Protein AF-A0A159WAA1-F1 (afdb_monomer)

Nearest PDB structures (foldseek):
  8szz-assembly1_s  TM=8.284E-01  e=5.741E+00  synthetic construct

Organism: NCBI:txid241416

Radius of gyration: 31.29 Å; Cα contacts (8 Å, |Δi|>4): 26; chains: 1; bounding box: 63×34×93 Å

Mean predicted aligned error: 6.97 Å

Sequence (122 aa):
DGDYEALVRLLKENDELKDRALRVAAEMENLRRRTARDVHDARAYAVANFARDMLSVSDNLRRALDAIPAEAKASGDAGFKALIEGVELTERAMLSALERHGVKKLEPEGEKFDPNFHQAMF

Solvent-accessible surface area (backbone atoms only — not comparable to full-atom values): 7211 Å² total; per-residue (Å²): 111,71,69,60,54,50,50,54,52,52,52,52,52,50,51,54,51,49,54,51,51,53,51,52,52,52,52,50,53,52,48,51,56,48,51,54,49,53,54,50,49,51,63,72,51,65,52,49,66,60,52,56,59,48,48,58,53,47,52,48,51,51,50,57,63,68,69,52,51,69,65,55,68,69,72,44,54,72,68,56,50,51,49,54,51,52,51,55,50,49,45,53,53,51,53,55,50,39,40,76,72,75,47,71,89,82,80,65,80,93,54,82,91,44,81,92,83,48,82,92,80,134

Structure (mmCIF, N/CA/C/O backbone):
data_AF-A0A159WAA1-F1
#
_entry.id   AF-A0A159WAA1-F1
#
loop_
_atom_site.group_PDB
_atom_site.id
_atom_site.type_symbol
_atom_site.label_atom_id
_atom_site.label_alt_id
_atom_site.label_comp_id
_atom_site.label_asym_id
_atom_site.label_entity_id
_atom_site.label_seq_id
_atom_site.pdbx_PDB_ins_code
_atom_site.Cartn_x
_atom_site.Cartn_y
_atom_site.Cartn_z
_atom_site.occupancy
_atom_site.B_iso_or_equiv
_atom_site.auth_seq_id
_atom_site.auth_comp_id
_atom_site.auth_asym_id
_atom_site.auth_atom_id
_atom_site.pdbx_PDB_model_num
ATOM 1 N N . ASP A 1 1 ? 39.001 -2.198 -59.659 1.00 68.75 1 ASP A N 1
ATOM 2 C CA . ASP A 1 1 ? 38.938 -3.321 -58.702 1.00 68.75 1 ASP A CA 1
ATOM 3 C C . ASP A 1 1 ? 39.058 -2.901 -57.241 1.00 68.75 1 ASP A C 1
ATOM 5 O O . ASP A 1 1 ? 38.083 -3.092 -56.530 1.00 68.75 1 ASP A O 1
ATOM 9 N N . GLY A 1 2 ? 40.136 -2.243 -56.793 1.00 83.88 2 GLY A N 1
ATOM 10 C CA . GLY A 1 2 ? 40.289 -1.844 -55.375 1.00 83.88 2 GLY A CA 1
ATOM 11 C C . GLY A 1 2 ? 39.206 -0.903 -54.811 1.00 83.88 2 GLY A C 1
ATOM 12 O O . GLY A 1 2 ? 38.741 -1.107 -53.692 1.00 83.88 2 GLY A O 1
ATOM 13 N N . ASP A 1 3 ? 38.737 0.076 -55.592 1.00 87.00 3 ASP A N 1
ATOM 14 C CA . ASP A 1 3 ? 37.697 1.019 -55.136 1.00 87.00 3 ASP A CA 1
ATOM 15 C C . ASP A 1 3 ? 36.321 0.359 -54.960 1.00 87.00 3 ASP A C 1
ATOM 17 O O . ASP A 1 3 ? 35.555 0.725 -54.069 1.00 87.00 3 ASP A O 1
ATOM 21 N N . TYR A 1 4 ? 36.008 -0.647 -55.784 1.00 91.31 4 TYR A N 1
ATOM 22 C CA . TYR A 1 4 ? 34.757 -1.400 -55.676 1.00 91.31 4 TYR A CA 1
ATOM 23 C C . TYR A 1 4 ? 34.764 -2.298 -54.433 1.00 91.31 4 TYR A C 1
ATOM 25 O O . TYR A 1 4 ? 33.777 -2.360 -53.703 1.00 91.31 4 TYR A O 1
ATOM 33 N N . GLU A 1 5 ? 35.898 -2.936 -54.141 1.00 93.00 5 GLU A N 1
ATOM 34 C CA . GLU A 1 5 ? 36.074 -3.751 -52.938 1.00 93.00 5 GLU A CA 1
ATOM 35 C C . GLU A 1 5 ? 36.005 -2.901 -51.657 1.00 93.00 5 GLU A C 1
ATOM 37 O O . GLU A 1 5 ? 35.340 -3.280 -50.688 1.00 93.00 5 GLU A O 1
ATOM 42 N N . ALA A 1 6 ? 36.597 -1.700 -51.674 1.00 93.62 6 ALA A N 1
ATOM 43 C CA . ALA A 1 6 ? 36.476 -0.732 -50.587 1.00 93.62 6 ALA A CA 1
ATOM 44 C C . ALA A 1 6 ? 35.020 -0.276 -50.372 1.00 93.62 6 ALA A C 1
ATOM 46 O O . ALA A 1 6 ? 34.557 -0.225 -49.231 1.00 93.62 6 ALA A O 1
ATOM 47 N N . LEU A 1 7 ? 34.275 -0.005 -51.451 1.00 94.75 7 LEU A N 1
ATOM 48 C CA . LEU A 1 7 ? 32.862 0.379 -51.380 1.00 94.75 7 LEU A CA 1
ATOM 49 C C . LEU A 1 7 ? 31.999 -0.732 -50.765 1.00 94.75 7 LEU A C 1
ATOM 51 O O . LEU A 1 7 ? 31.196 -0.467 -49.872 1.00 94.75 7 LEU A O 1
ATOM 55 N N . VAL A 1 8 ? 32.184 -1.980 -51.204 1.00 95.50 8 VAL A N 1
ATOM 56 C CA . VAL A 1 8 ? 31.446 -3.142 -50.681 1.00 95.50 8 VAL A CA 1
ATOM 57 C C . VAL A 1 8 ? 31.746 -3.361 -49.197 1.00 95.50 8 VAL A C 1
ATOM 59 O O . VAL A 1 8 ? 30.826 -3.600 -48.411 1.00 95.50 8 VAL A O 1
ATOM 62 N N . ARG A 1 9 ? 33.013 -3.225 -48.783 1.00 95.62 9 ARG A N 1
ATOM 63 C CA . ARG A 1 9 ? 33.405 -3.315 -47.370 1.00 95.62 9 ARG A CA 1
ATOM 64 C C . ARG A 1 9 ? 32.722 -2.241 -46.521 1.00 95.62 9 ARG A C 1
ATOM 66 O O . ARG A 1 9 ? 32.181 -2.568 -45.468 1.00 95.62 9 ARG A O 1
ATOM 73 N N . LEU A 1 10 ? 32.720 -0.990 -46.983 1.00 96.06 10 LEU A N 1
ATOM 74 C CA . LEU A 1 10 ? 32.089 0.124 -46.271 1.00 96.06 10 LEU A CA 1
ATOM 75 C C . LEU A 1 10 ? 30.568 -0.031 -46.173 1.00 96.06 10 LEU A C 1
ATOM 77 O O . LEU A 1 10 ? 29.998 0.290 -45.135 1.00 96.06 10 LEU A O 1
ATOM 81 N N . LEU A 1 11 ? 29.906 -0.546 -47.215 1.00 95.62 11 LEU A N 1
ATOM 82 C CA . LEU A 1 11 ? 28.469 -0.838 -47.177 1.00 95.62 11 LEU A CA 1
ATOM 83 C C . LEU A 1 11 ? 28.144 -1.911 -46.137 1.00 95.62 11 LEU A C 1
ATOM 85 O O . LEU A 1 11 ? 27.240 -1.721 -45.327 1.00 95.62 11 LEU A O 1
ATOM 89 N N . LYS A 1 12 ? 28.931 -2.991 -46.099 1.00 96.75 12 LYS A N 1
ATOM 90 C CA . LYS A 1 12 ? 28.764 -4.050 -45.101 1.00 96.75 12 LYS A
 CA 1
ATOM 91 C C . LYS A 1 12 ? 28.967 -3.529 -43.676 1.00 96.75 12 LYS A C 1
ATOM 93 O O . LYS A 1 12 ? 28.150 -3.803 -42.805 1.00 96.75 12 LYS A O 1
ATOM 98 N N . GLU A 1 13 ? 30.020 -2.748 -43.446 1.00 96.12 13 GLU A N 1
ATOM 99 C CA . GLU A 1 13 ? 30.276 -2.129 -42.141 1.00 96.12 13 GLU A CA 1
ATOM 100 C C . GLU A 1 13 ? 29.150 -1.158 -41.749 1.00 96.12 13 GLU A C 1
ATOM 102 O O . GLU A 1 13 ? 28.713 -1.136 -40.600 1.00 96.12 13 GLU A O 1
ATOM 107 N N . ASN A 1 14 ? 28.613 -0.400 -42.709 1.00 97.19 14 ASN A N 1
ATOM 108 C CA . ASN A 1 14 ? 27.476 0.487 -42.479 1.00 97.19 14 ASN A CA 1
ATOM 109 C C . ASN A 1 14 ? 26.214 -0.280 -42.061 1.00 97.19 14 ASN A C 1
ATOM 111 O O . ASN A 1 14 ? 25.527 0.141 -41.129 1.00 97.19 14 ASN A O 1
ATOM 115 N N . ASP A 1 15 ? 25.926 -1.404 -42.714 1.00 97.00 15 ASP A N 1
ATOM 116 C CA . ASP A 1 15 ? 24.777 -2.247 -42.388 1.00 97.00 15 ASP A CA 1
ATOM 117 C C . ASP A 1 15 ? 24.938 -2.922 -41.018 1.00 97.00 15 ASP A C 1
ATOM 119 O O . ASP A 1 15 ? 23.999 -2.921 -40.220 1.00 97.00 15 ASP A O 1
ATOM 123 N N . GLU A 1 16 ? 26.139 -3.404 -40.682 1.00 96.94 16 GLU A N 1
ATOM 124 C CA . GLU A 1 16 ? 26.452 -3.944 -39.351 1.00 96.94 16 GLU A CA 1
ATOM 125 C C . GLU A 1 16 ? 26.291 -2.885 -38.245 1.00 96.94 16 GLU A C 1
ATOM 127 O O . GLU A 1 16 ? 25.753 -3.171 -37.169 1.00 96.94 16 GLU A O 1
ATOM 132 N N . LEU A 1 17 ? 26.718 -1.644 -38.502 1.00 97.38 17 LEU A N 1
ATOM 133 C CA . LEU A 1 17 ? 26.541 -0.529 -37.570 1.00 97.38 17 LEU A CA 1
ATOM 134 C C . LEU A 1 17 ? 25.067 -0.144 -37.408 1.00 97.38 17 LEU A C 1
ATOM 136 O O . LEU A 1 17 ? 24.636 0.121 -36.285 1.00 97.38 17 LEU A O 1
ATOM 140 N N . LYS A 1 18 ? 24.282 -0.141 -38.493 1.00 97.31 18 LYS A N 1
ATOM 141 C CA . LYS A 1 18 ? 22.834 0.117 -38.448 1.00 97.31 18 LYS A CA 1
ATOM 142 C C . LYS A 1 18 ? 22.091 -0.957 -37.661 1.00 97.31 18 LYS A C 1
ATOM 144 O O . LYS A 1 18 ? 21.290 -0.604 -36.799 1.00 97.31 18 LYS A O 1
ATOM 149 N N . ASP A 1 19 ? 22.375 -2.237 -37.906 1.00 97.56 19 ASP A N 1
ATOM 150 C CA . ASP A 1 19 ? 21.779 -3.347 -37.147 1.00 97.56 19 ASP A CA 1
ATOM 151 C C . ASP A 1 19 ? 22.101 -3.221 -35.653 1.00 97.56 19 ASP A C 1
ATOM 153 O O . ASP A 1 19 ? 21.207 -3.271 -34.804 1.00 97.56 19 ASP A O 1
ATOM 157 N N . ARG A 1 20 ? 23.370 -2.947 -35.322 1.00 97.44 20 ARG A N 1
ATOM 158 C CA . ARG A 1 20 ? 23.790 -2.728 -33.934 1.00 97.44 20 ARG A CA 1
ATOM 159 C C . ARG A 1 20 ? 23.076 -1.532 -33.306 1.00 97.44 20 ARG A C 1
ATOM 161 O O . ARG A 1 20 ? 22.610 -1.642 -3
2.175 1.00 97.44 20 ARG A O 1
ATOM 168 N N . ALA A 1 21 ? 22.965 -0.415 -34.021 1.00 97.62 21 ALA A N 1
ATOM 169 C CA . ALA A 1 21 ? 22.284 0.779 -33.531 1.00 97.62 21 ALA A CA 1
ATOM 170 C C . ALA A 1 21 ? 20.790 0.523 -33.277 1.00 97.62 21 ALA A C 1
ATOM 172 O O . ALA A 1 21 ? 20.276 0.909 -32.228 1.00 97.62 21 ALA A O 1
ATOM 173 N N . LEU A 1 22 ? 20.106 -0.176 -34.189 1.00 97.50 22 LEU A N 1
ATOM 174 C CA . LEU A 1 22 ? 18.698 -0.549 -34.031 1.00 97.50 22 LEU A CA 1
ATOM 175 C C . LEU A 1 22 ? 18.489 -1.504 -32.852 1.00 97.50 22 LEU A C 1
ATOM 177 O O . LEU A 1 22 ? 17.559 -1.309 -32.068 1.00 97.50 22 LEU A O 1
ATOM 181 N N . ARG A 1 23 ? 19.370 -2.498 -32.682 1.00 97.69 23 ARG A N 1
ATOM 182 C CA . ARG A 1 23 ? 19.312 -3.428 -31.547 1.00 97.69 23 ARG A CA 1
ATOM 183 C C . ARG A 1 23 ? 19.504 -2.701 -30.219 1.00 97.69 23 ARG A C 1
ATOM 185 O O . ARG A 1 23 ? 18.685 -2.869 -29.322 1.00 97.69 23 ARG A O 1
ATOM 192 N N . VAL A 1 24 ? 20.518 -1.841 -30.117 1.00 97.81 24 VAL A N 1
-=-=-
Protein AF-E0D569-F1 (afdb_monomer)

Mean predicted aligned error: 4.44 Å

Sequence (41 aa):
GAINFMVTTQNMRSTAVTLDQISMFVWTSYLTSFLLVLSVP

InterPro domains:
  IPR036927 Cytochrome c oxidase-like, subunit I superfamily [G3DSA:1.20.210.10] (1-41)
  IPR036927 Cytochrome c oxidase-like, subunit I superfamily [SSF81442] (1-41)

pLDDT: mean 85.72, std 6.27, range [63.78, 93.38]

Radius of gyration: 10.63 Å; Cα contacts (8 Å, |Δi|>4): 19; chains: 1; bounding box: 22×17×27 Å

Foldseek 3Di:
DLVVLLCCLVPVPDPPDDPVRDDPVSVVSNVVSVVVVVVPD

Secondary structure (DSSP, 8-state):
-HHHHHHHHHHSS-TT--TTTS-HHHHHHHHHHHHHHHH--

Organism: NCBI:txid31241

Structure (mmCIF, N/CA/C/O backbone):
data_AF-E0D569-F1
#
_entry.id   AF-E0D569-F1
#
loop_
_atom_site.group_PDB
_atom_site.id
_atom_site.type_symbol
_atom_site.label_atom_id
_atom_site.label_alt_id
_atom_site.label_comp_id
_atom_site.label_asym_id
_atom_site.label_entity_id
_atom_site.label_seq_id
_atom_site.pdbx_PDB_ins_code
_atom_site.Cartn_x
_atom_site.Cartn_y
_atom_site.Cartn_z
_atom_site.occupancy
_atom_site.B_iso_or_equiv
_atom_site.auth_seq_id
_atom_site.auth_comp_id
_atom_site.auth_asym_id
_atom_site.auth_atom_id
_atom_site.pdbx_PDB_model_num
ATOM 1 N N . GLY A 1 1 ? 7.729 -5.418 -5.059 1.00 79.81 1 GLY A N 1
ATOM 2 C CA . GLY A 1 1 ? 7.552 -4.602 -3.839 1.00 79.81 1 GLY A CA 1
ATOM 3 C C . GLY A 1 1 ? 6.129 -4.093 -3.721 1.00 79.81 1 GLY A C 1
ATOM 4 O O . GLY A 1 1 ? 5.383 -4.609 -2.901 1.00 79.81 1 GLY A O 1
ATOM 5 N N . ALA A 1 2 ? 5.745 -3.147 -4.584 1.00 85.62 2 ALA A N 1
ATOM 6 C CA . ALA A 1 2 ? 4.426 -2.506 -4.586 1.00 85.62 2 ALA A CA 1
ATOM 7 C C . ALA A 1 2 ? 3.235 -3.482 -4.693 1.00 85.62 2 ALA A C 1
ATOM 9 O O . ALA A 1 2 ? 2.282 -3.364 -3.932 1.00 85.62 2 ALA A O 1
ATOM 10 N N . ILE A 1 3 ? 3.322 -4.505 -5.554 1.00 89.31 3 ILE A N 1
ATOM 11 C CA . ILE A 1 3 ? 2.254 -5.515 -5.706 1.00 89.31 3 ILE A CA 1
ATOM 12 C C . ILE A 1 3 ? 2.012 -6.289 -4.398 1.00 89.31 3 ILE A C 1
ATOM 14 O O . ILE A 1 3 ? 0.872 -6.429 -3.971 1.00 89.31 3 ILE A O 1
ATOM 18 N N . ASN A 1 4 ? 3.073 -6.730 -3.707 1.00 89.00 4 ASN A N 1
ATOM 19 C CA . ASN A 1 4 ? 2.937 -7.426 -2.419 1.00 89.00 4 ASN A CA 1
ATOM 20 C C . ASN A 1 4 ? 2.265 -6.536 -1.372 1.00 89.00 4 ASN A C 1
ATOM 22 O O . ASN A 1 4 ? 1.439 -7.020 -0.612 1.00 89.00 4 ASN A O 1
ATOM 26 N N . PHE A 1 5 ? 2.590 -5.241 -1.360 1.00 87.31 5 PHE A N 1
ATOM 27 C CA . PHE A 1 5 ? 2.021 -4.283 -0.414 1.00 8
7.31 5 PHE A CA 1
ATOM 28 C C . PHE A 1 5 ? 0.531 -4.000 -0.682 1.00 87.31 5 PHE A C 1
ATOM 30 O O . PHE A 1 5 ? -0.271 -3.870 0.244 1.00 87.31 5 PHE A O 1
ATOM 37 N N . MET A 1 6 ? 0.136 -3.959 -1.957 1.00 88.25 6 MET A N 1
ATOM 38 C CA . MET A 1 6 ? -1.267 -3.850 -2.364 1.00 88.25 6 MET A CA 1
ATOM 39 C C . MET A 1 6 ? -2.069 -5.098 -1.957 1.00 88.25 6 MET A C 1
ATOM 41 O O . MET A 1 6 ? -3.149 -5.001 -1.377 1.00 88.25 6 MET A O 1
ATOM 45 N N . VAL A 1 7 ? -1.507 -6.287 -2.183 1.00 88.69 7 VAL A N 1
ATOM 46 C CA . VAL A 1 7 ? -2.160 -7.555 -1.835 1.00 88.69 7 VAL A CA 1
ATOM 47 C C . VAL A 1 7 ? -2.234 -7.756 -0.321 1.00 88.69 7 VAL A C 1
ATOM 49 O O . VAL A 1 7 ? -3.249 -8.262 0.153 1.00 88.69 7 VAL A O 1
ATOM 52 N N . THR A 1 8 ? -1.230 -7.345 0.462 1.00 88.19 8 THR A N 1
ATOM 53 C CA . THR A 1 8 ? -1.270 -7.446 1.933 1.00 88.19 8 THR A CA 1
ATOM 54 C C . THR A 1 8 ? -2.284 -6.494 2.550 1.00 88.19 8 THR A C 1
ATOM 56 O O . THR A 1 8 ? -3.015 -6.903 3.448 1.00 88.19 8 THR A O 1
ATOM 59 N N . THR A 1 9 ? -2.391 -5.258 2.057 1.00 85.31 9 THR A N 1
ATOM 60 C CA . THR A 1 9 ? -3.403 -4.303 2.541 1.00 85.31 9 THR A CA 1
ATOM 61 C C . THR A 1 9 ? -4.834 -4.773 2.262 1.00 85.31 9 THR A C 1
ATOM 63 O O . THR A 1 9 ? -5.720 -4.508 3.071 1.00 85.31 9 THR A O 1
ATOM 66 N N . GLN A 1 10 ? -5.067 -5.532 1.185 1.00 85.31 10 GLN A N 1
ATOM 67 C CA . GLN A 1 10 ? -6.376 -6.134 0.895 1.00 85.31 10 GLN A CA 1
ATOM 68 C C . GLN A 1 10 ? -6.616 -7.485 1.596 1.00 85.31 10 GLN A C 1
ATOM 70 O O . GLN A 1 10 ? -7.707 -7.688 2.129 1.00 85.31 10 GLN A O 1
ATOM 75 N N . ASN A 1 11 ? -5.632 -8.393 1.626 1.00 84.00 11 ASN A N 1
-=-=-
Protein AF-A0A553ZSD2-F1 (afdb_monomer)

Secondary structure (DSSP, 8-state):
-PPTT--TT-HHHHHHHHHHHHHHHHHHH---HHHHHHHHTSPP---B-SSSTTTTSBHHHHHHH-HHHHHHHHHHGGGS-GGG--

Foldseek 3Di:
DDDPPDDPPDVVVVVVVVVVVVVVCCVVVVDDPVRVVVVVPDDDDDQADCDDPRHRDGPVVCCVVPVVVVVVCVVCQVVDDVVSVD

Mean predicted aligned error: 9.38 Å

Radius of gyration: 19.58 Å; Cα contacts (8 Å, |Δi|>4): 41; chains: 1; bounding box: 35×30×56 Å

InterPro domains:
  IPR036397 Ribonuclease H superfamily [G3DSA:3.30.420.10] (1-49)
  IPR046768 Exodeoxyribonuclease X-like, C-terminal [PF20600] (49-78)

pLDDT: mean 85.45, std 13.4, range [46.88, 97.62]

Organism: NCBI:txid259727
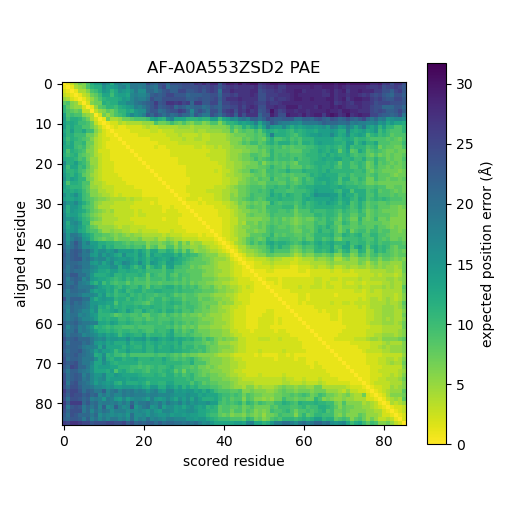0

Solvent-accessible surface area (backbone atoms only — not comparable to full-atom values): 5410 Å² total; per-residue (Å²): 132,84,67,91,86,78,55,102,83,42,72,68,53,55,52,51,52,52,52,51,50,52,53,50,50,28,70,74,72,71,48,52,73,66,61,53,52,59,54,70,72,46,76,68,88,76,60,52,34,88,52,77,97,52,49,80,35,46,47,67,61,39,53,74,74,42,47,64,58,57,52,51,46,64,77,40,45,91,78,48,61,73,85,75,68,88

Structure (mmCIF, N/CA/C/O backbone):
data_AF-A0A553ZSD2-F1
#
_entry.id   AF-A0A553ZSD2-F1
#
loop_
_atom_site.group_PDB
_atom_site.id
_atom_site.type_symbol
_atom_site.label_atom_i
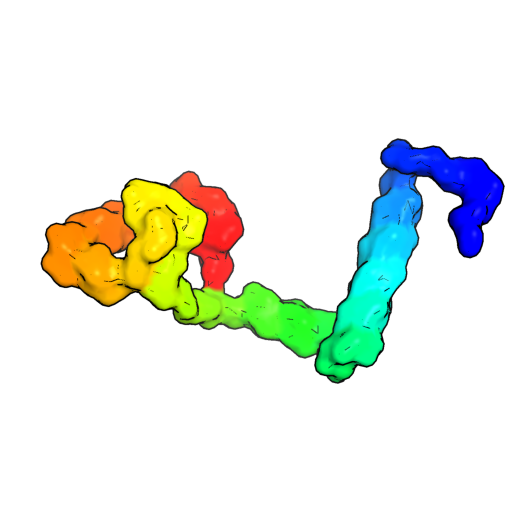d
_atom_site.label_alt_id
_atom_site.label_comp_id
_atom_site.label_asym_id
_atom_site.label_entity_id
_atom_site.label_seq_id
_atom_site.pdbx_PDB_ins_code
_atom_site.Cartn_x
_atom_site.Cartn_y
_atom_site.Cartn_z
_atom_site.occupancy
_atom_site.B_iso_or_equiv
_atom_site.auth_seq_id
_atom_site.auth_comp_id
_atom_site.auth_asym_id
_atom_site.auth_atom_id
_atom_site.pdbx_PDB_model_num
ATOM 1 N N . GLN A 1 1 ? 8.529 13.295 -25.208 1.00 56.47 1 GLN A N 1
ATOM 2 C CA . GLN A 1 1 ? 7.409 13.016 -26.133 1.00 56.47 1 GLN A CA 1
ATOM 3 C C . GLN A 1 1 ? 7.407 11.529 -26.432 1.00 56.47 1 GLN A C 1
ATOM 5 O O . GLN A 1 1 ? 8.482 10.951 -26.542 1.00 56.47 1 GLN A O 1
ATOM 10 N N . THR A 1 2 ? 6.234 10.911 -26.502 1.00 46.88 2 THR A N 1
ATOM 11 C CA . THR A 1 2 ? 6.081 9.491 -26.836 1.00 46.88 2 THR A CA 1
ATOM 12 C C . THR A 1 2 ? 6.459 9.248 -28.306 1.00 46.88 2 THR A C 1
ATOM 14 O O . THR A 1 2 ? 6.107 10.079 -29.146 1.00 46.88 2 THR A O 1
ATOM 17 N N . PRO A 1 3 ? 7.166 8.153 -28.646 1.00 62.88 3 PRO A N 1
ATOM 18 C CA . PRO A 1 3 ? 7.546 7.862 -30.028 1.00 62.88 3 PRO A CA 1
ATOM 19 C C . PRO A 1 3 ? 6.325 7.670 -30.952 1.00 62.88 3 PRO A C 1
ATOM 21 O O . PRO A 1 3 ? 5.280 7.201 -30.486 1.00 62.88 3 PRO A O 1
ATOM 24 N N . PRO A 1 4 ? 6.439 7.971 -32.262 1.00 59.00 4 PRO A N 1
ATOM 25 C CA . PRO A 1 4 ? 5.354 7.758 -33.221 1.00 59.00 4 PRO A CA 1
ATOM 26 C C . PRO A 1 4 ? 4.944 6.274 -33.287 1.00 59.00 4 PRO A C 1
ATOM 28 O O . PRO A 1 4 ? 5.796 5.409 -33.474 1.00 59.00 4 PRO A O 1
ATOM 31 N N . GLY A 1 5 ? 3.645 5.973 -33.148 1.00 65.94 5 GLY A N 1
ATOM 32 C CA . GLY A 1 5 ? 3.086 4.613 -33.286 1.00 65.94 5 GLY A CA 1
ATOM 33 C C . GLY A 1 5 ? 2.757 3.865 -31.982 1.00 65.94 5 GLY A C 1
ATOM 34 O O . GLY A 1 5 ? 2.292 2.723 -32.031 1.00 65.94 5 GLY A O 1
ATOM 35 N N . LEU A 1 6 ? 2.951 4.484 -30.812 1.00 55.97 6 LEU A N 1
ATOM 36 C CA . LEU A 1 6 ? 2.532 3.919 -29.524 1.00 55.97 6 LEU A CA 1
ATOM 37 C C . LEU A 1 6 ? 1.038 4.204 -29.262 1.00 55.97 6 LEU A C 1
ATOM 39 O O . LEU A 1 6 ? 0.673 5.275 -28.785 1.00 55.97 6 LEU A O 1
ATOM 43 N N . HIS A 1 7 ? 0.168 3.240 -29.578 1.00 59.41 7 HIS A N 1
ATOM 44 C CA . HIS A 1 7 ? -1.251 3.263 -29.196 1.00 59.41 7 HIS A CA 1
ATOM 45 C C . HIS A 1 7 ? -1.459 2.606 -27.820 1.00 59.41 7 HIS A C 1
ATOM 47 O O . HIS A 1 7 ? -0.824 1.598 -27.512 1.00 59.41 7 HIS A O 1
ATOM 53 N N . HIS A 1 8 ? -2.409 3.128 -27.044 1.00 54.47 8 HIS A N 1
-=-=-
What you will do: Above are the entries. Copy exactly the part that opens with the line containing "ATOM 47 C C" and closes with the line containing "ATOM 75 N N", and no more.

Written response:
ATOM 47 C C . VAL A 1 7 ? -2.234 -7.756 -0.321 1.00 88.69 7 VAL A C 1
ATOM 49 O O . VAL A 1 7 ? -3.249 -8.262 0.153 1.00 88.69 7 VAL A O 1
ATOM 52 N N . THR A 1 8 ? -1.230 -7.345 0.462 1.00 88.19 8 THR A N 1
ATOM 53 C CA . THR A 1 8 ? -1.270 -7.446 1.933 1.00 88.19 8 THR A CA 1
ATOM 54 C C . THR A 1 8 ? -2.284 -6.494 2.550 1.00 88.19 8 THR A C 1
ATOM 56 O O . THR A 1 8 ? -3.015 -6.903 3.448 1.00 88.19 8 THR A O 1
ATOM 59 N N . THR A 1 9 ? -2.391 -5.258 2.057 1.00 85.31 9 THR A N 1
ATOM 60 C CA . THR A 1 9 ? -3.403 -4.303 2.541 1.00 85.31 9 THR A CA 1
ATOM 61 C C . THR A 1 9 ? -4.834 -4.773 2.262 1.00 85.31 9 THR A C 1
ATOM 63 O O . THR A 1 9 ? -5.720 -4.508 3.071 1.00 85.31 9 THR A O 1
ATOM 66 N N . GLN A 1 10 ? -5.067 -5.532 1.185 1.00 85.31 10 GLN A N 1
ATOM 67 C CA . GLN A 1 10 ? -6.376 -6.134 0.895 1.00 85.31 10 GLN A CA 1
ATOM 68 C C . GLN A 1 10 ? -6.616 -7.485 1.596 1.00 85.31 10 GLN A C 1
ATOM 70 O O . GLN A 1 10 ? -7.707 -7.688 2.129 1.00 85.31 10 GLN A O 1
ATOM 75 N N . ASN A 1 11 ? -5.632 -8.393 1.626 1.00 84.00 11 ASN A N 1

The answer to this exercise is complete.